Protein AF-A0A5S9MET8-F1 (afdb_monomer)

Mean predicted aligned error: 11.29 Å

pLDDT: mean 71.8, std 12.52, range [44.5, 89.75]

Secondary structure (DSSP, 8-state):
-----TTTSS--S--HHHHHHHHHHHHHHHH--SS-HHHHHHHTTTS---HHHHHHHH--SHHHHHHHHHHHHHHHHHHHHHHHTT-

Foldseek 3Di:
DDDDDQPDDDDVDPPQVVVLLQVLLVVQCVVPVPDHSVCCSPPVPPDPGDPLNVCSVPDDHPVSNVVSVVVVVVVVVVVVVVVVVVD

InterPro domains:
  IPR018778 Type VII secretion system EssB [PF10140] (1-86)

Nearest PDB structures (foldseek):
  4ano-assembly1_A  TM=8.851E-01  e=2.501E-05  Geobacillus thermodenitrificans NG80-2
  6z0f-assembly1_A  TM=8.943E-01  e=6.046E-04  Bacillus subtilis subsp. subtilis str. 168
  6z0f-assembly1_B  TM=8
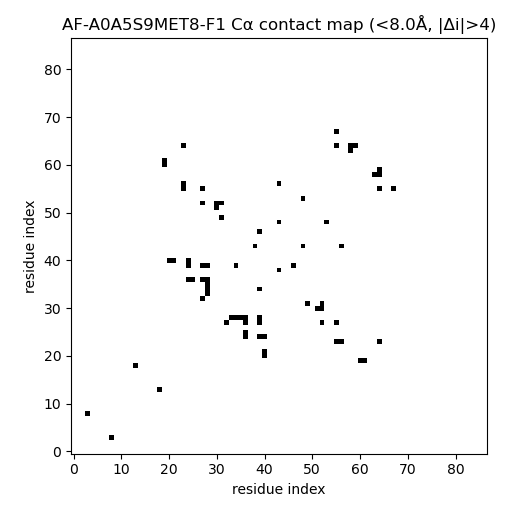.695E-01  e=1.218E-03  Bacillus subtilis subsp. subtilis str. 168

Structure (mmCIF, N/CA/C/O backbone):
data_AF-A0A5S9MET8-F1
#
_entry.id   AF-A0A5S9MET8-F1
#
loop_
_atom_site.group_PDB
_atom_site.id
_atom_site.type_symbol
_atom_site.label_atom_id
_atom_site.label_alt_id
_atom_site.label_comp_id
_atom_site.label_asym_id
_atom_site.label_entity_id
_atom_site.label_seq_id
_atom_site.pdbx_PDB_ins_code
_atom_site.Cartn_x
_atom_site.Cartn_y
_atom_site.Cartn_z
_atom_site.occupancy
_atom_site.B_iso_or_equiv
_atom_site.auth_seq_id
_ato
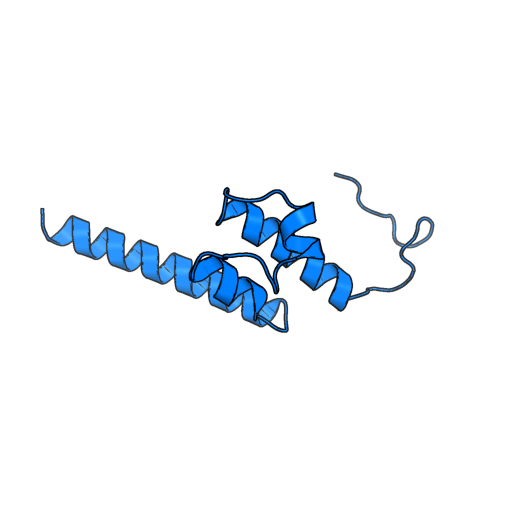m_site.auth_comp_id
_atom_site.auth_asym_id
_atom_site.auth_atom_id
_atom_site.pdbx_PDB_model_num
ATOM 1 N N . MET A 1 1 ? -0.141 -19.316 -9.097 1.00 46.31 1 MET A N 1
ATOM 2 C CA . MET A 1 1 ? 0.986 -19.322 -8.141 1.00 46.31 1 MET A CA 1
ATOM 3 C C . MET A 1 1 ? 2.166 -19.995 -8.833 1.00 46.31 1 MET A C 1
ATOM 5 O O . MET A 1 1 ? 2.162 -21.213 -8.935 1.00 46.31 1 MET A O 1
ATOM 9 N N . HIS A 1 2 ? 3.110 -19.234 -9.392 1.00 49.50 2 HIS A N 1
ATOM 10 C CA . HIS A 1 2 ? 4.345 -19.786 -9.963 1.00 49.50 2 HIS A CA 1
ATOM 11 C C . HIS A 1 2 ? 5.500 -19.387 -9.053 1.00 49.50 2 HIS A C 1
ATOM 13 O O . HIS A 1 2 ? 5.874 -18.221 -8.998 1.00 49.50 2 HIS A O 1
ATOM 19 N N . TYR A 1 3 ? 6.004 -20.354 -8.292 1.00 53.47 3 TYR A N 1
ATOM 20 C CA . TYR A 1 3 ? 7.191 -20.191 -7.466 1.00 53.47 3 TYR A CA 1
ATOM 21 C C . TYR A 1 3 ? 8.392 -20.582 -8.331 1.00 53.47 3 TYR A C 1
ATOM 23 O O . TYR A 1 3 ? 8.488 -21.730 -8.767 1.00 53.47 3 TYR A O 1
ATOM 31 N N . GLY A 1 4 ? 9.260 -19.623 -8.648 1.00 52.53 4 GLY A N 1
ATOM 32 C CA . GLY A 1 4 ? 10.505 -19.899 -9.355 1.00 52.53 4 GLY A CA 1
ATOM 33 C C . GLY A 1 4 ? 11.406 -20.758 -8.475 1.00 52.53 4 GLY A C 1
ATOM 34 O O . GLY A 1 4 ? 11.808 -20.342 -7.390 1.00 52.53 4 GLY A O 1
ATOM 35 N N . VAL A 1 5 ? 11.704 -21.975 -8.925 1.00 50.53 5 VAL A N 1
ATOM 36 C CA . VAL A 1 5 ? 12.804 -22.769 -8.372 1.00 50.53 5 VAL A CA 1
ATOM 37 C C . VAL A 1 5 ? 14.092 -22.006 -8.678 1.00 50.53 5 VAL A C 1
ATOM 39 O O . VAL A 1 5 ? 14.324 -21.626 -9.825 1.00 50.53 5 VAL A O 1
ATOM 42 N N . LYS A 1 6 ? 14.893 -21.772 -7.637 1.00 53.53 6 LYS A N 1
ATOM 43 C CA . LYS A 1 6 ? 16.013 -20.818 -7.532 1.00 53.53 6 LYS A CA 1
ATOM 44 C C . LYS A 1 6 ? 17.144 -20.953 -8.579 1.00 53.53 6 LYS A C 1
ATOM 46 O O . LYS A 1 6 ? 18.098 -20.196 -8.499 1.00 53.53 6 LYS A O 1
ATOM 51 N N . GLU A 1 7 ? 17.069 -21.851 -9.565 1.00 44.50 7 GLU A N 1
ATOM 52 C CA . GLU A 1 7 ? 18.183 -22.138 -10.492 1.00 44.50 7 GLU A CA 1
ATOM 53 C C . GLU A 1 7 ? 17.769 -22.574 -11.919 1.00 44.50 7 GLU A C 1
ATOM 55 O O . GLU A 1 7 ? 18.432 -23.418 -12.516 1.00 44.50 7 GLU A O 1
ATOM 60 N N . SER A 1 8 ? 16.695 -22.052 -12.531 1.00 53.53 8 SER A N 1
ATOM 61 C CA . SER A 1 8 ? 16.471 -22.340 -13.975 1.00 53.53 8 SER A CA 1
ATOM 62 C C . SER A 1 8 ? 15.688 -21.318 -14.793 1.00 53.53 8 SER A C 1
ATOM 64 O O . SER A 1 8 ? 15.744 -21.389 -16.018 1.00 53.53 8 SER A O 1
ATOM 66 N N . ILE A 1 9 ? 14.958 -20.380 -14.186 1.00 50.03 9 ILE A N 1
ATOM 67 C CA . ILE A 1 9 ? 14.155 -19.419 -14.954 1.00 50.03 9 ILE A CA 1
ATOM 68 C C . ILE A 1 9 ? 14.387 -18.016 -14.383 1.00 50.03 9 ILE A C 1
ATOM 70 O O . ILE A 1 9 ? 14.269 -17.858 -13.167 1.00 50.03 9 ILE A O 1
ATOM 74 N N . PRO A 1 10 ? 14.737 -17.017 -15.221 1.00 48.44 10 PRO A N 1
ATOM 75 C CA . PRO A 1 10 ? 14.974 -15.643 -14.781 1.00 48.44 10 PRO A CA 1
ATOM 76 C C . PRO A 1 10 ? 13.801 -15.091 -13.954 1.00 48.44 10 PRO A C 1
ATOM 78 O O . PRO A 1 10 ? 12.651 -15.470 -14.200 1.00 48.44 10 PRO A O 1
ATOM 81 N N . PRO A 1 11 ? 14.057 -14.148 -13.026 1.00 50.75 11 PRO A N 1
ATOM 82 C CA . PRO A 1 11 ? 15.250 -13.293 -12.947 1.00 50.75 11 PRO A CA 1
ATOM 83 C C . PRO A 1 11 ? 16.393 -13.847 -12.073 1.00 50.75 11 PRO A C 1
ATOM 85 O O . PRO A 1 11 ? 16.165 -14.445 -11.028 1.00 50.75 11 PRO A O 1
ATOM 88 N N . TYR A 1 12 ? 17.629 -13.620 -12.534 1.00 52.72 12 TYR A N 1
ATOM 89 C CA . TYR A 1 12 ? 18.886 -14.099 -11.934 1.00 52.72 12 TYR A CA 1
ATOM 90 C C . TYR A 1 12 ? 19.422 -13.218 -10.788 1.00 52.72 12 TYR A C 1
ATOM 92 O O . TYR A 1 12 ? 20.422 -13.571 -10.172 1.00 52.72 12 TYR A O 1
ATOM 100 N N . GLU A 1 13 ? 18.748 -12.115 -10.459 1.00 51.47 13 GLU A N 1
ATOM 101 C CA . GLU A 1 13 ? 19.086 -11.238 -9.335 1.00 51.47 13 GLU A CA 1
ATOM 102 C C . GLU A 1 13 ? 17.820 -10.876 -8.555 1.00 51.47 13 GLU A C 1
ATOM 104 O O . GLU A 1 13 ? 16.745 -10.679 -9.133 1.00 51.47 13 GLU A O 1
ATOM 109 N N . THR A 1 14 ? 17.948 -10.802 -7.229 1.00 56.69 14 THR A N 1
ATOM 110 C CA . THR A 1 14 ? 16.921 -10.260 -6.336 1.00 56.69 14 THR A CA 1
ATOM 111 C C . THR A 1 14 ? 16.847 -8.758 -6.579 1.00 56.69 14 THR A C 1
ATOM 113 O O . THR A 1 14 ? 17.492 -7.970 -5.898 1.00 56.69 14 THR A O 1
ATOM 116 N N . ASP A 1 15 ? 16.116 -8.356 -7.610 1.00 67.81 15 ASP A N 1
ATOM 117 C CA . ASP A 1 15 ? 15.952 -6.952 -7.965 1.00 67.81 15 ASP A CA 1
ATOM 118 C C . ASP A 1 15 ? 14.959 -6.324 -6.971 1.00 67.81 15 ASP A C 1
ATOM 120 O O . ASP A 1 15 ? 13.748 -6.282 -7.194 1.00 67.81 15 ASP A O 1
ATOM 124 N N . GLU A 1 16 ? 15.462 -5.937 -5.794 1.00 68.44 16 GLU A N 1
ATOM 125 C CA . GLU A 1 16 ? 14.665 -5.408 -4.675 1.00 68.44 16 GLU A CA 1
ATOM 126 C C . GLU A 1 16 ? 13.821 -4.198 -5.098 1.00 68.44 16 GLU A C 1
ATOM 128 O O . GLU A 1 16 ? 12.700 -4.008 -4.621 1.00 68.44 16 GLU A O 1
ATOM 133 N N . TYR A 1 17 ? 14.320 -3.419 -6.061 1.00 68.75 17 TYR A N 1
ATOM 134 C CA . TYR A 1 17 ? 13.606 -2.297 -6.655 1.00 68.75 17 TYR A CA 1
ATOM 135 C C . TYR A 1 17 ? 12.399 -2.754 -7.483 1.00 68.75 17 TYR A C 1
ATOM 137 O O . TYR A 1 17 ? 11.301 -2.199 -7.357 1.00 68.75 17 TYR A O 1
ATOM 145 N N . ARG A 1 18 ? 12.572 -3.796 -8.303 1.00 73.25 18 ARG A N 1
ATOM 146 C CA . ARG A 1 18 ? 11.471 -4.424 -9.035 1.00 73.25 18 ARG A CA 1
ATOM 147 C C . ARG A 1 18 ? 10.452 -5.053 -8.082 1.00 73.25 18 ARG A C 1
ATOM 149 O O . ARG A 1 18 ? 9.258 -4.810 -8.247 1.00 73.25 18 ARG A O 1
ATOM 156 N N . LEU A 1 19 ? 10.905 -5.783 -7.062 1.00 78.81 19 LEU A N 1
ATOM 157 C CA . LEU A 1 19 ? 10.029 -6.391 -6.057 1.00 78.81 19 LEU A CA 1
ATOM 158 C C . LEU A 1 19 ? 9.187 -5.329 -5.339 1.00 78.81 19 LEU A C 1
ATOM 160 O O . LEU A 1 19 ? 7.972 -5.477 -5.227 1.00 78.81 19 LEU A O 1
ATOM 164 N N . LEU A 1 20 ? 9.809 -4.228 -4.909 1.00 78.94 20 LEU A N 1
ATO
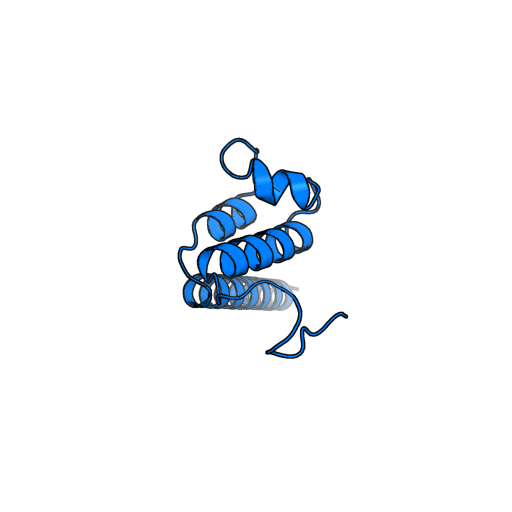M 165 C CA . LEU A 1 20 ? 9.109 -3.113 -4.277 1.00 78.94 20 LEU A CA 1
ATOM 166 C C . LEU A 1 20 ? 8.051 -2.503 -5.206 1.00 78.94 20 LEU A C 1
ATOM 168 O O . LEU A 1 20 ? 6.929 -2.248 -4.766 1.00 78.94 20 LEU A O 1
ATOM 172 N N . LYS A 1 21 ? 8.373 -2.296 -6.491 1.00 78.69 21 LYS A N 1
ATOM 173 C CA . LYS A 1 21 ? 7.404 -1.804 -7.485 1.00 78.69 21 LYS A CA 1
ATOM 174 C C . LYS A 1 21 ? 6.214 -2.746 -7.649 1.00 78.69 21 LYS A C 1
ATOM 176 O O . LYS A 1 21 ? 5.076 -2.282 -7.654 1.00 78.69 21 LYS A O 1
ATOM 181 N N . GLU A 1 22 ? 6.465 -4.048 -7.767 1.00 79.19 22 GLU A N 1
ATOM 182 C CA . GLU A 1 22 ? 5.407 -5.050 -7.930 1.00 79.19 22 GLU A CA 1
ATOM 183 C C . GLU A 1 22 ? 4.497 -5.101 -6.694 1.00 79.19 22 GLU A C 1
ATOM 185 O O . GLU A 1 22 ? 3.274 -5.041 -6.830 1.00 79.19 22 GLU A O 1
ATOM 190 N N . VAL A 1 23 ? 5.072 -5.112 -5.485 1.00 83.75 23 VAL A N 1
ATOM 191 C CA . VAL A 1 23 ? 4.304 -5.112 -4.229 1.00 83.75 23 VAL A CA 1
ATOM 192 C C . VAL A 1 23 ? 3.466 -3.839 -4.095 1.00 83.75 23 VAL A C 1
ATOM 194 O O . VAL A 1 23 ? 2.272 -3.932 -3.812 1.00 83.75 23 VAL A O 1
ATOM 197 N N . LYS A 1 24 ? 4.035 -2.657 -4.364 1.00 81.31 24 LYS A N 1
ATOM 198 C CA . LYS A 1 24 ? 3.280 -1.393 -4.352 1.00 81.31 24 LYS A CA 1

WHAT NEEDS TO BE DONE
Start with the line above that contains "ATOM 52 C CA" and end with the line that contains "ATOM 66 N N". Write out those lines exactly, and only those.

SOLUTION BELOW
ATOM 52 C CA . GLU A 1 7 ? 18.183 -22.138 -10.492 1.00 44.50 7 GLU A CA 1
ATOM 53 C C . GLU A 1 7 ? 17.769 -22.574 -11.919 1.00 44.50 7 GLU A C 1
ATOM 55 O O . GLU A 1 7 ? 18.432 -23.418 -12.516 1.00 44.50 7 GLU A O 1
ATOM 60 N N . SER A 1 8 ? 16.695 -22.052 -12.531 1.00 53.53 8 SER A N 1
ATOM 61 C CA . SER A 1 8 ? 16.471 -22.340 -13.975 1.00 53.53 8 SER A CA 1
ATOM 62 C C . SER A 1 8 ? 15.688 -21.318 -14.793 1.00 53.53 8 SER A C 1
ATOM 64 O O . SER A 1 8 ? 15.744 -21.389 -16.018 1.00 53.53 8 SER A O 1
ATOM 66 N N . ILE A 1 9 ? 14.958 -20.380 -14.186 1.00 50.03 9 ILE A N 1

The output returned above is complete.